## LISTED RECORDS

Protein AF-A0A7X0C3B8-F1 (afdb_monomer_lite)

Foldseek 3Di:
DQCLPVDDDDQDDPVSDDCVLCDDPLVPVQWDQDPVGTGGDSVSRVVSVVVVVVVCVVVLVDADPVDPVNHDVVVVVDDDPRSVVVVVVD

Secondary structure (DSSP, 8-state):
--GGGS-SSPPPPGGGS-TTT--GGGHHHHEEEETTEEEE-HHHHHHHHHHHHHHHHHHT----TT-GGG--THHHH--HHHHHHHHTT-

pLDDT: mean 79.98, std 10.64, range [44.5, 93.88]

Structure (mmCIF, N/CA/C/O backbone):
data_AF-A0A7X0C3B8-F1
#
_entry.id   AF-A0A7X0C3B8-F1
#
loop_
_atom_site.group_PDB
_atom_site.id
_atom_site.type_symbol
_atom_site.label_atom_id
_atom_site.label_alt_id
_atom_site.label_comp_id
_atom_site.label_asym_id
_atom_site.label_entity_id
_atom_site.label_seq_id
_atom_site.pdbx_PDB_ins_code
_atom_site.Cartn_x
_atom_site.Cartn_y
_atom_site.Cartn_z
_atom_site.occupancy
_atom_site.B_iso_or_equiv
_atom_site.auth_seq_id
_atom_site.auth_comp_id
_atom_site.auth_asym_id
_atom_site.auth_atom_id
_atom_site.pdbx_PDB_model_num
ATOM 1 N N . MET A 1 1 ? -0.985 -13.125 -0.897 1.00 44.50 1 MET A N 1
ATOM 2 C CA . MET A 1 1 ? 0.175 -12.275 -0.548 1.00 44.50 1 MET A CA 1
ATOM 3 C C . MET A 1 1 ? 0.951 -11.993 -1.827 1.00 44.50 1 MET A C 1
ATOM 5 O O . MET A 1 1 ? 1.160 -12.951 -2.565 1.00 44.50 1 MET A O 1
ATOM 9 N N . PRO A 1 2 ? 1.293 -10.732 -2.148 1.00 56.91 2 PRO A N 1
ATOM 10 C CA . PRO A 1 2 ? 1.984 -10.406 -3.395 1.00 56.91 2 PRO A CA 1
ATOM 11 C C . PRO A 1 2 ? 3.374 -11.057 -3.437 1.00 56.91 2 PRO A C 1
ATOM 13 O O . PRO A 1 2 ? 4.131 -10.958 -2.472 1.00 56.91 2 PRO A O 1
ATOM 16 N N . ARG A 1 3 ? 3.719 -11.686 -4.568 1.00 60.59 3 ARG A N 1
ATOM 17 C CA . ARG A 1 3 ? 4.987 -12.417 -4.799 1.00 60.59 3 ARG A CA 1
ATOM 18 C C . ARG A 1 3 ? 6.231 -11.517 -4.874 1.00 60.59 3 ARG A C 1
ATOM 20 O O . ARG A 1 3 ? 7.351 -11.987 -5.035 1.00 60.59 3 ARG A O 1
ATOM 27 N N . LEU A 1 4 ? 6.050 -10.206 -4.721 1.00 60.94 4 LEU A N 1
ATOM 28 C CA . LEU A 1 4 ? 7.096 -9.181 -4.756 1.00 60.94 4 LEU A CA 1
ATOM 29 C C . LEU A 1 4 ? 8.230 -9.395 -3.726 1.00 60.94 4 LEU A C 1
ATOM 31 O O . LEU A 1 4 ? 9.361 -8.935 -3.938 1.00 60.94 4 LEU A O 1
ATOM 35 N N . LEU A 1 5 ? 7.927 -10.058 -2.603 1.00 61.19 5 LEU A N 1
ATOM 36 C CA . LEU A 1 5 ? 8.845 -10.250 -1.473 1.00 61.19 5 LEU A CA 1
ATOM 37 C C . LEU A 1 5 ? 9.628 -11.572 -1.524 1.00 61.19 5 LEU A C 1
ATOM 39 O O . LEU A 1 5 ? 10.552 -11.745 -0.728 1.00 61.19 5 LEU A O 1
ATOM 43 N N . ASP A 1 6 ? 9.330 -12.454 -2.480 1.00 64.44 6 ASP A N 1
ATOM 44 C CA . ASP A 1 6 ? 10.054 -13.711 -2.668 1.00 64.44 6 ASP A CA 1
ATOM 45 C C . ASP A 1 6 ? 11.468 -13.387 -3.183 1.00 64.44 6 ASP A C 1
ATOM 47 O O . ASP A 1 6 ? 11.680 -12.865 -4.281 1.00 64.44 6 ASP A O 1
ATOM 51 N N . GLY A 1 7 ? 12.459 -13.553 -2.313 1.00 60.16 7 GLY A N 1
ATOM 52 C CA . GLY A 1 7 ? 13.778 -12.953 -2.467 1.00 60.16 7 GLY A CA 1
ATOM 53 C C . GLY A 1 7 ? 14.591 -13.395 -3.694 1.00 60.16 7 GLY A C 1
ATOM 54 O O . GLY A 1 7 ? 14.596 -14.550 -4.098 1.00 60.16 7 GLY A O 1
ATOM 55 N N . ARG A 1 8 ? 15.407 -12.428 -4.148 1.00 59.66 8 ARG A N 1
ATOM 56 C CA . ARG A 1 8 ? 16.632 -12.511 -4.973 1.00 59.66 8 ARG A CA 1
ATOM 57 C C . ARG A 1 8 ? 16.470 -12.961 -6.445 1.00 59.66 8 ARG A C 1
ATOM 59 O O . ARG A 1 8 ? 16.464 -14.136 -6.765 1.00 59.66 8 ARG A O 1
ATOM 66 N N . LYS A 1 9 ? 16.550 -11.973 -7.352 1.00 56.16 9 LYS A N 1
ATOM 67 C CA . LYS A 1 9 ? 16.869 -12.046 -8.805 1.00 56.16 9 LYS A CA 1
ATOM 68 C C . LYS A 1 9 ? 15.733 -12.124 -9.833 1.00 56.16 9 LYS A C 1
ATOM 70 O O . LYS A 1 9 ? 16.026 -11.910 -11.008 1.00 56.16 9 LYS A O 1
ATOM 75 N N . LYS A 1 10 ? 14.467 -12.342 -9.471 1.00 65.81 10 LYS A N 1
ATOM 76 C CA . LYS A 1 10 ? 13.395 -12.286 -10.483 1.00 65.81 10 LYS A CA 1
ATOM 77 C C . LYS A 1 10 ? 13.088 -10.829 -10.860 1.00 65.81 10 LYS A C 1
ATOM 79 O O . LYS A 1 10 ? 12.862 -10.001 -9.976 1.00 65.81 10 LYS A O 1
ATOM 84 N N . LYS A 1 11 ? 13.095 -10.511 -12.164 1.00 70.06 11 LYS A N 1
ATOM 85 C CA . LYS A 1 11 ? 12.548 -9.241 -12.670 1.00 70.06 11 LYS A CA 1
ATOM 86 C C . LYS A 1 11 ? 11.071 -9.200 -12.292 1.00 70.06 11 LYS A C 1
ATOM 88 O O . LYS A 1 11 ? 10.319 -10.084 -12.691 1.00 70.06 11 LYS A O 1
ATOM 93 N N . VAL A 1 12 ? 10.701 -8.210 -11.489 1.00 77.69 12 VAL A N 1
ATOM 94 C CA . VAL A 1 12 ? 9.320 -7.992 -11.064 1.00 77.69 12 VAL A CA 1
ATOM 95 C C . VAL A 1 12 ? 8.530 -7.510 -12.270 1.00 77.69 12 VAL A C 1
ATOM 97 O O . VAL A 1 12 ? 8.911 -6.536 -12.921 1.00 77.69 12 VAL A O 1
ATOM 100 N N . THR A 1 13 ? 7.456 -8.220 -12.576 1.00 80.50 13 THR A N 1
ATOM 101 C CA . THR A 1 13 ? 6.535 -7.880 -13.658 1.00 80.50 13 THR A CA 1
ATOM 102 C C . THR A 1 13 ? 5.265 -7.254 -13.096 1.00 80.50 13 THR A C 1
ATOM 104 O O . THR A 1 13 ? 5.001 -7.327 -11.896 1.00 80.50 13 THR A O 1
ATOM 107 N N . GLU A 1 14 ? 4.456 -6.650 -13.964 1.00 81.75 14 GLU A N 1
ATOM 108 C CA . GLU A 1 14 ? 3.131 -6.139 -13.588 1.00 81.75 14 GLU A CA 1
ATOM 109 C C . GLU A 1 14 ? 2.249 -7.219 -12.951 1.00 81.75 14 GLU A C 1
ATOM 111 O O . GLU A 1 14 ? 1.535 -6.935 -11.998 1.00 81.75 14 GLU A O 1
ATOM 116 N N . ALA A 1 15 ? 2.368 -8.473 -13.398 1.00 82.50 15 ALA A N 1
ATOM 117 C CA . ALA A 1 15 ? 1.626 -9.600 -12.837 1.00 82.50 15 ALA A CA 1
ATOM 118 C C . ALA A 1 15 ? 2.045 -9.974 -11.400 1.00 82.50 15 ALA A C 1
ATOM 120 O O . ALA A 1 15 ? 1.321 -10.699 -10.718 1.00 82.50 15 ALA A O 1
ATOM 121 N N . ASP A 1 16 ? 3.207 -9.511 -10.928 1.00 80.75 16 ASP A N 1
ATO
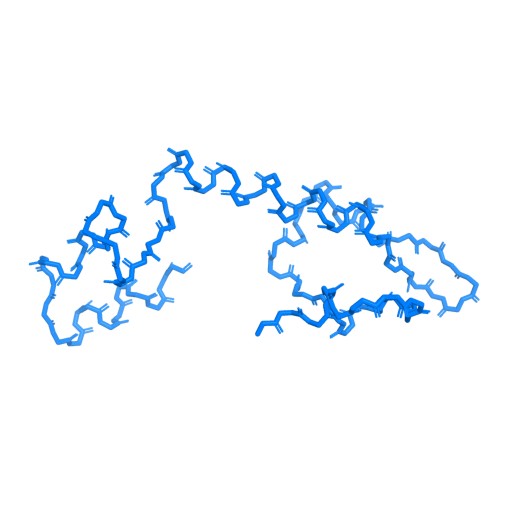M 122 C CA . ASP A 1 16 ? 3.692 -9.785 -9.570 1.00 80.75 16 ASP A CA 1
ATOM 123 C C . ASP A 1 16 ? 3.200 -8.742 -8.543 1.00 80.75 16 ASP A C 1
ATOM 125 O O . ASP A 1 16 ? 3.445 -8.897 -7.339 1.00 80.75 16 ASP A O 1
ATOM 129 N N . ILE A 1 17 ? 2.525 -7.677 -8.997 1.00 82.81 17 ILE A N 1
ATOM 130 C CA . ILE A 1 17 ? 2.102 -6.538 -8.176 1.00 82.81 17 ILE A CA 1
ATOM 131 C C . ILE A 1 17 ? 0.588 -6.360 -8.243 1.00 82.81 17 ILE A C 1
ATOM 133 O O . ILE A 1 17 ? -0.039 -6.514 -9.284 1.00 82.81 17 ILE A O 1
ATOM 137 N N . ASP A 1 18 ? 0.004 -5.992 -7.108 1.00 82.12 18 ASP A N 1
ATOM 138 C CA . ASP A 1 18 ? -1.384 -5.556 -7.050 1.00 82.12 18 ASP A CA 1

## EXERCISE
Precisely reproduce the lines of the entries, beginning at the first and ending at the one containing "ATOM 18 C C". Add nothing.

## ANSWER AREA
Protein AF-A0A7X0C3B8-F1 (afdb_monomer_lite)

Foldseek 3Di:
DQCLPVDDDDQDDPVSDDCVLCDDPLVPVQWDQDPVGTGGDSVSRVVSVVVVVVVCVVVLVDADPVDPVNHDVVVVVDDDPRSVVVVVVD

Secondary structure (DSSP, 8-state):
--GGGS-SSPPPPGGGS-TTT--GGGHHHHEEEETTEEEE-HHHHHHHHHHHHHHHHHHT----TT-GGG--THHHH--HHHHHHHHTT-

pLDDT: mean 79.98, std 10.64, range [44.5, 93.88]

Structure (mmCIF, N/CA/C/O backbone):
data_AF-A0A7X0C3B8-F1
#
_entry.id   AF-A0A7X0C3B8-F1
#
loop_
_atom_site.group_PDB
_atom_site.id
_atom_site.type_symbol
_atom_site.label_atom_id
_atom_site.label_alt_id
_atom_site.label_comp_id
_atom_site.label_asym_id
_atom_site.label_entity_id
_atom_site.label_seq_id
_atom_site.pdbx_PDB_ins_code
_atom_site.Cartn_x
_atom_site.Cartn_y
_atom_site.Cartn_z
_atom_site.occupancy
_atom_site.B_iso_or_equiv
_atom_site.auth_seq_id
_atom_site.auth_comp_id
_atom_site.auth_asym_id
_atom_site.auth_atom_id
_atom_site.pdbx_PDB_model_num
ATOM 1 N N . MET A 1 1 ? -0.985 -13.125 -0.897 1.00 44.50 1 MET A N 1
ATOM 2 C CA . MET A 1 1 ? 0.175 -12.275 -0.548 1.00 44.50 1 MET A CA 1
ATOM 3 C C . MET A 1 1 ? 0.951 -11.993 -1.827 1.00 44.50 1 MET A C 1
ATOM 5 O O . MET A 1 1 ? 1.160 -12.951 -2.565 1.00 44.50 1 MET A O 1
ATOM 9 N N . PRO A 1 2 ? 1.293 -10.732 -2.148 1.00 56.91 2 PRO A N 1
ATOM 10 C CA . PRO A 1 2 ? 1.984 -10.406 -3.395 1.00 56.91 2 PRO A CA 1
ATOM 11 C C . PRO A 1 2 ? 3.374 -11.057 -3.437 1.00 56.91 2 PRO A C 1
ATOM 13 O O . PRO A 1 2 ? 4.131 -10.958 -2.472 1.00 56.91 2 PRO A O 1
ATOM 16 N N . ARG A 1 3 ? 3.719 -11.686 -4.568 1.00 60.59 3 ARG A N 1
ATOM 17 C CA . ARG A 1 3 ? 4.987 -12.417 -4.799 1.00 60.59 3 ARG A CA 1
ATOM 18 C C . ARG A 1 3 ? 6.231 -11.517 -4.874 1.00 60.59 3 ARG A C 1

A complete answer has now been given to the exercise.